As you can imagine, not many VR headsets you can buy today have eye-tracking for foveated rendering built-in. Despite this, VR hardware and software developers are clearly preparing for it.
For example, the Oculus Quest Software Development Kit (SDK) supports fixed foveated rendering. This is a related version of foveated rendering that doesn’t rely on eye-tracking but reduces rendering detail at the periphery of the image overall. As long as the user is looking at the central part of the screen, it works well enough, but looking around the VR world without turning your head will reveal lower quality elements of the image.

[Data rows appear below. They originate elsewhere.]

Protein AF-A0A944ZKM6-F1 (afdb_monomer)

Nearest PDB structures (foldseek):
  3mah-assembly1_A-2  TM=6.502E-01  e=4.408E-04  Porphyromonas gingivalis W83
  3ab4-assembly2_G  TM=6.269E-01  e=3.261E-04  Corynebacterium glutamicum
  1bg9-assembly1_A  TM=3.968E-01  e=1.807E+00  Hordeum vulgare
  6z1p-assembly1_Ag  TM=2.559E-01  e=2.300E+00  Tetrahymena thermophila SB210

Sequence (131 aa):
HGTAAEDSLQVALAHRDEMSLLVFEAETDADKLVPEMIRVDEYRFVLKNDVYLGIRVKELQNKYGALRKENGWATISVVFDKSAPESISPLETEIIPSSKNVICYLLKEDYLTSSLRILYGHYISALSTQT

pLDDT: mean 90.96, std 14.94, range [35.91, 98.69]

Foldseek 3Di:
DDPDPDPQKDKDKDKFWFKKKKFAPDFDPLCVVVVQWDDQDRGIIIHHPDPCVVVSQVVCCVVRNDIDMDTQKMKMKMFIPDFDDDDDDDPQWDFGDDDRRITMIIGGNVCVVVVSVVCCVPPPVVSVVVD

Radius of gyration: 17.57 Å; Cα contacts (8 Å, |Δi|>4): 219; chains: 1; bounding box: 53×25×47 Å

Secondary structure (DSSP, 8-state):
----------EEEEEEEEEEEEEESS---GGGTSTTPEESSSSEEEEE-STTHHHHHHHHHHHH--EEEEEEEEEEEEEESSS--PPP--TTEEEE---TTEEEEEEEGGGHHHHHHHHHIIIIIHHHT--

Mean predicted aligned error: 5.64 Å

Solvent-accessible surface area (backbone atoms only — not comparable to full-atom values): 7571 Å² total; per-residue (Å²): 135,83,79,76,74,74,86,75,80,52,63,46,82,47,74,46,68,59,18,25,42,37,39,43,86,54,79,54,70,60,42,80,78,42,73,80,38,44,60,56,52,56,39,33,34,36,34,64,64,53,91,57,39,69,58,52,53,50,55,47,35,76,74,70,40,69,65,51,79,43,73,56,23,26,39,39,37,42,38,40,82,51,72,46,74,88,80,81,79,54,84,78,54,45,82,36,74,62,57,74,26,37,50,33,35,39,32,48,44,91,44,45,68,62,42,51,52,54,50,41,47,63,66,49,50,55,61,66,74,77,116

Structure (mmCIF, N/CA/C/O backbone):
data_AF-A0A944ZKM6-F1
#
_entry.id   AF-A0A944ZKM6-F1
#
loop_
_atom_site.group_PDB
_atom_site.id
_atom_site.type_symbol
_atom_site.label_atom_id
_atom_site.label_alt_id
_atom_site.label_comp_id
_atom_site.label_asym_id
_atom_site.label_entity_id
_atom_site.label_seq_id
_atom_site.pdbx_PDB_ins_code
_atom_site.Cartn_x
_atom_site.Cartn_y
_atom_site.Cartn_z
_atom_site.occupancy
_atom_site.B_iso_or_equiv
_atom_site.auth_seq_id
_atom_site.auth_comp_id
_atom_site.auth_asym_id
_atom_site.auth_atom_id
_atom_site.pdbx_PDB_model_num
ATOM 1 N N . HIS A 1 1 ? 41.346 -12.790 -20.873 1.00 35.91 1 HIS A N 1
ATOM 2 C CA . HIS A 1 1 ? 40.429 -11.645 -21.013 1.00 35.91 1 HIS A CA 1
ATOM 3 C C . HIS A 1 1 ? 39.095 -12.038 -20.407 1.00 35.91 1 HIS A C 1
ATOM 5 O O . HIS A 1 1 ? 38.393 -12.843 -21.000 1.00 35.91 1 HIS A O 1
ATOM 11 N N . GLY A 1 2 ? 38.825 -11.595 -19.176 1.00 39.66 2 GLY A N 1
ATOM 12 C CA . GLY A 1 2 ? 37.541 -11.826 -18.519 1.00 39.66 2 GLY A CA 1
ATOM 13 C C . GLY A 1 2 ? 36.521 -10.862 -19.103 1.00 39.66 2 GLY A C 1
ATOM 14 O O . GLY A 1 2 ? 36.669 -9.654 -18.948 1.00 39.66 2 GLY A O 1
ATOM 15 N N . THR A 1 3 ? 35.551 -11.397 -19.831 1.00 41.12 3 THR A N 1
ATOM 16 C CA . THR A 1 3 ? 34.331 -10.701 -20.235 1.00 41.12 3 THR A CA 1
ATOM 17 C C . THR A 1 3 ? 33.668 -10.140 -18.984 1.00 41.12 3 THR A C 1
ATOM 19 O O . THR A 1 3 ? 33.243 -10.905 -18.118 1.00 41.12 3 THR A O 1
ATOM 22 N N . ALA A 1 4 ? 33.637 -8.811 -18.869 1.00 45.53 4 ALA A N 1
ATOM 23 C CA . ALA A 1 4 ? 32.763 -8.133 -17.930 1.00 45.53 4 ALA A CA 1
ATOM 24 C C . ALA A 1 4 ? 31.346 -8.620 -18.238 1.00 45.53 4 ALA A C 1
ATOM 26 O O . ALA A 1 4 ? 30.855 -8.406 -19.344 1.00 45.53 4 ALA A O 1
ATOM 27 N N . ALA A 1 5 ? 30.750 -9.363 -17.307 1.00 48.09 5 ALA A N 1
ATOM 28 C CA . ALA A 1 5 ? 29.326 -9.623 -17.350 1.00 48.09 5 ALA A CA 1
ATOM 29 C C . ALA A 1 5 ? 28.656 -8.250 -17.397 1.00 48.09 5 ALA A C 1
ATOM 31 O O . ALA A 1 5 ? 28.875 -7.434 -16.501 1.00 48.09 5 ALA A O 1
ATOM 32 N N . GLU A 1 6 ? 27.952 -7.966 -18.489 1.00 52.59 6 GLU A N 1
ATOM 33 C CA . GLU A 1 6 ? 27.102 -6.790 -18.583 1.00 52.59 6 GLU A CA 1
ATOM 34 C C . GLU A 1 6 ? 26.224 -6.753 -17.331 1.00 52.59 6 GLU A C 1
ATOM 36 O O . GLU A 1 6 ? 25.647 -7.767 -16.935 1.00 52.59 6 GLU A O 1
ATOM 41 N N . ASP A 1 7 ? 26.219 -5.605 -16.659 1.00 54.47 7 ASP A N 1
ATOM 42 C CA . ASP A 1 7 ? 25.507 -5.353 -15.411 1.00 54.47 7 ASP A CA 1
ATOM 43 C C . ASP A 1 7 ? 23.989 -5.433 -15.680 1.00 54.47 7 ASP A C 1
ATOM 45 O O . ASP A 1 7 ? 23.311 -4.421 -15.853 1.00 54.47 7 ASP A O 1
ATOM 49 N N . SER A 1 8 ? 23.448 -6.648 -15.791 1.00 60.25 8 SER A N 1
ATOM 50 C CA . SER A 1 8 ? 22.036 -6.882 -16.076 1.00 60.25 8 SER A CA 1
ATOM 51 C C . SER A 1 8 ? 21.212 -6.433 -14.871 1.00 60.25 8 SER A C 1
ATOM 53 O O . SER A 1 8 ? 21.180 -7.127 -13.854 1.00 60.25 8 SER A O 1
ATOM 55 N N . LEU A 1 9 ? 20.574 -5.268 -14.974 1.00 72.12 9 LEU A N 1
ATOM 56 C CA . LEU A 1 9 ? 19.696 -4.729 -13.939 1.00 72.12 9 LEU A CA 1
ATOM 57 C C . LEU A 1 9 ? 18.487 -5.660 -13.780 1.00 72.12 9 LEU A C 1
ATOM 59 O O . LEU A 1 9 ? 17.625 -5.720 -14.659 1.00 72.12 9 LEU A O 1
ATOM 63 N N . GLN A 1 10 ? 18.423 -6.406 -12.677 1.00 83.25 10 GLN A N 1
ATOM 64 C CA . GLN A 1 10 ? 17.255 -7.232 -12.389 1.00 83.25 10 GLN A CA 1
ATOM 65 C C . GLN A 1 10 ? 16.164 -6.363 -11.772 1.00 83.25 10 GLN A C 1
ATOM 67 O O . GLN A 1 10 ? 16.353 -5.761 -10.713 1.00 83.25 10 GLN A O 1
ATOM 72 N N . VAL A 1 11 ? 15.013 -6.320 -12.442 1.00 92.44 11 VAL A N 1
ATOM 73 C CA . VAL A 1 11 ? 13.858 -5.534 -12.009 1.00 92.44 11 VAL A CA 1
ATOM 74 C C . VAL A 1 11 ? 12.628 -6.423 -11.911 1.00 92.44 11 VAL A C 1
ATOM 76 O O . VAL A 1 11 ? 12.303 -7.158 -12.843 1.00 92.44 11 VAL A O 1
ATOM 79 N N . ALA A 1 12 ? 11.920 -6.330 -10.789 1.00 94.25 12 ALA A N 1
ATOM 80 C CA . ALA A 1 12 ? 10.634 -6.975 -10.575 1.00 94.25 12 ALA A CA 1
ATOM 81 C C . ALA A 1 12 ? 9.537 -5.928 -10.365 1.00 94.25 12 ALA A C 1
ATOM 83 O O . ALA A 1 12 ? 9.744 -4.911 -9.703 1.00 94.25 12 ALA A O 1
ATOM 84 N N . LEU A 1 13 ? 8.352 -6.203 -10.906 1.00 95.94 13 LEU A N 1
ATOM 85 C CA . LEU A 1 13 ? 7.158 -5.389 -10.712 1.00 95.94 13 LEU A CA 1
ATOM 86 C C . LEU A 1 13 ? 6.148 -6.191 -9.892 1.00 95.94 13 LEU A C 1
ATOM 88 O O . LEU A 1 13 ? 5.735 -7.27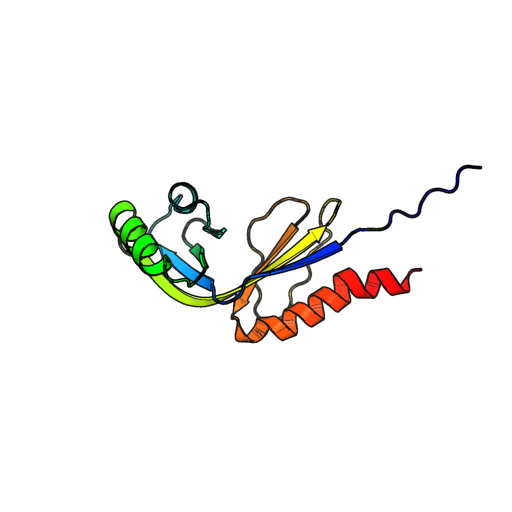4 -10.303 1.00 95.94 13 LEU A O 1
ATOM 92 N N . ALA A 1 14 ? 5.758 -5.662 -8.738 1.00 96.69 14 ALA A N 1
ATOM 93 C CA . ALA A 1 14 ? 4.747 -6.246 -7.865 1.00 96.69 14 ALA A CA 1
ATOM 94 C C . ALA A 1 14 ? 3.628 -5.235 -7.620 1.00 96.69 14 ALA A C 1
ATOM 96 O O . ALA A 1 14 ? 3.868 -4.030 -7.623 1.00 96.69 14 ALA A O 1
ATOM 97 N N . HIS A 1 15 ? 2.411 -5.709 -7.372 1.00 97.31 15 HIS A N 1
ATOM 98 C CA . HIS A 1 15 ? 1.308 -4.842 -6.971 1.00 97.31 15 HIS A CA 1
ATOM 99 C C . HIS A 1 15 ? 0.476 -5.464 -5.853 1.00 97.31 15 HIS A C 1
ATOM 101 O O . HIS A 1 15 ? 0.496 -6.677 -5.641 1.00 97.31 15 HIS A O 1
ATOM 107 N N . ARG A 1 16 ? -0.253 -4.607 -5.138 1.00 97.31 16 ARG A N 1
ATOM 108 C CA . ARG A 1 16 ? -1.298 -4.981 -4.182 1.00 97.31 16 ARG A CA 1
ATOM 109 C C . ARG A 1 16 ? -2.538 -4.158 -4.498 1.00 97.31 16 ARG A C 1
ATOM 111 O O . ARG A 1 16 ? -2.473 -2.934 -4.498 1.00 97.31 16 ARG A O 1
ATOM 118 N N . ASP A 1 17 ? -3.631 -4.832 -4.798 1.00 97.19 17 ASP A N 1
ATOM 119 C CA . ASP A 1 17 ? -4.953 -4.263 -5.060 1.00 97.19 17 ASP A CA 1
ATOM 120 C C . ASP A 1 17 ? -5.867 -4.417 -3.835 1.00 97.19 17 ASP A C 1
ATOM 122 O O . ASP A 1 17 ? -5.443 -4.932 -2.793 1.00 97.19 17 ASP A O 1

Making the Most of Console Power
Why would such a high-end feature in the VR world feature on a mainstream console VR platform? The main answer is that consoles like the PS5 have to survive for years with a fixed pool of processing power. When it comes to PC VR, it’s possible to keep upgrading to more powerful hardware, using brute force to achieve the desired image quality.
With the original PSVR for the PS4, Sony has already demonstrated that you can create triple-AAA VR experiences with minimal hardware if you work smart. Although the PS5’s specifications are impressive today, they’ll be pedestrian within a year or two, so building an efficient performance multiplier such as foveated rendering into the hardware is a sensible move even if it raises the initial hardware costs.
If we see another mid-generation upgrade in the same vein as the PS4 Pro, it still doesn’t solve the issue. After all, even if you have a more powerful console refresh, all software released for the platform still needs to run well on the original model.
A New Way to Interact in VR
Foveated rendering that uses eye-tracking brings more to the table than just more efficient rendering and better quality visuals. It allows for a new way to interact with VR worlds. If the software knows exactly where the user is looking within the scene, that information can be used as input. For example, it can help characters react to your gaze or trigger events, such as discovering a clue in an adventure game. That’s certainly just the tip of the iceberg when it comes to the potential uses developers will come up with. Still, before VR experiences and games can integrate these mechanics, eye-tracked foveated rendering needs a wide install base.
What If… Foveated Rendering Goes Mainstream?
When the PSVR 2 is finally revealed in its final form, and it does indeed have eye-tracking and foveated rendering baked in, that could change mainstream VR in dramatic ways. Consoles effectively set the minimum requirements for cross-platform development. The first PSVR represents one of the largest VR install bases, and the PS5 is selling as fast as Sony can make them. If PSVR 2 sells at least as well as its predecessor, there’s a strong incentive for VR game developers to take advantage of the system-level support for foveated rendering.
Should all of these developments fall neatly into place, it wouldn’t be surprising if the next generation of standalone and PC VR headsets also incorporate eye-tracked foveated rendering as a matter of course. If the PSVR 2 can push this next-generation feature into the mainstream, it’s going to benefit the entire VR industry.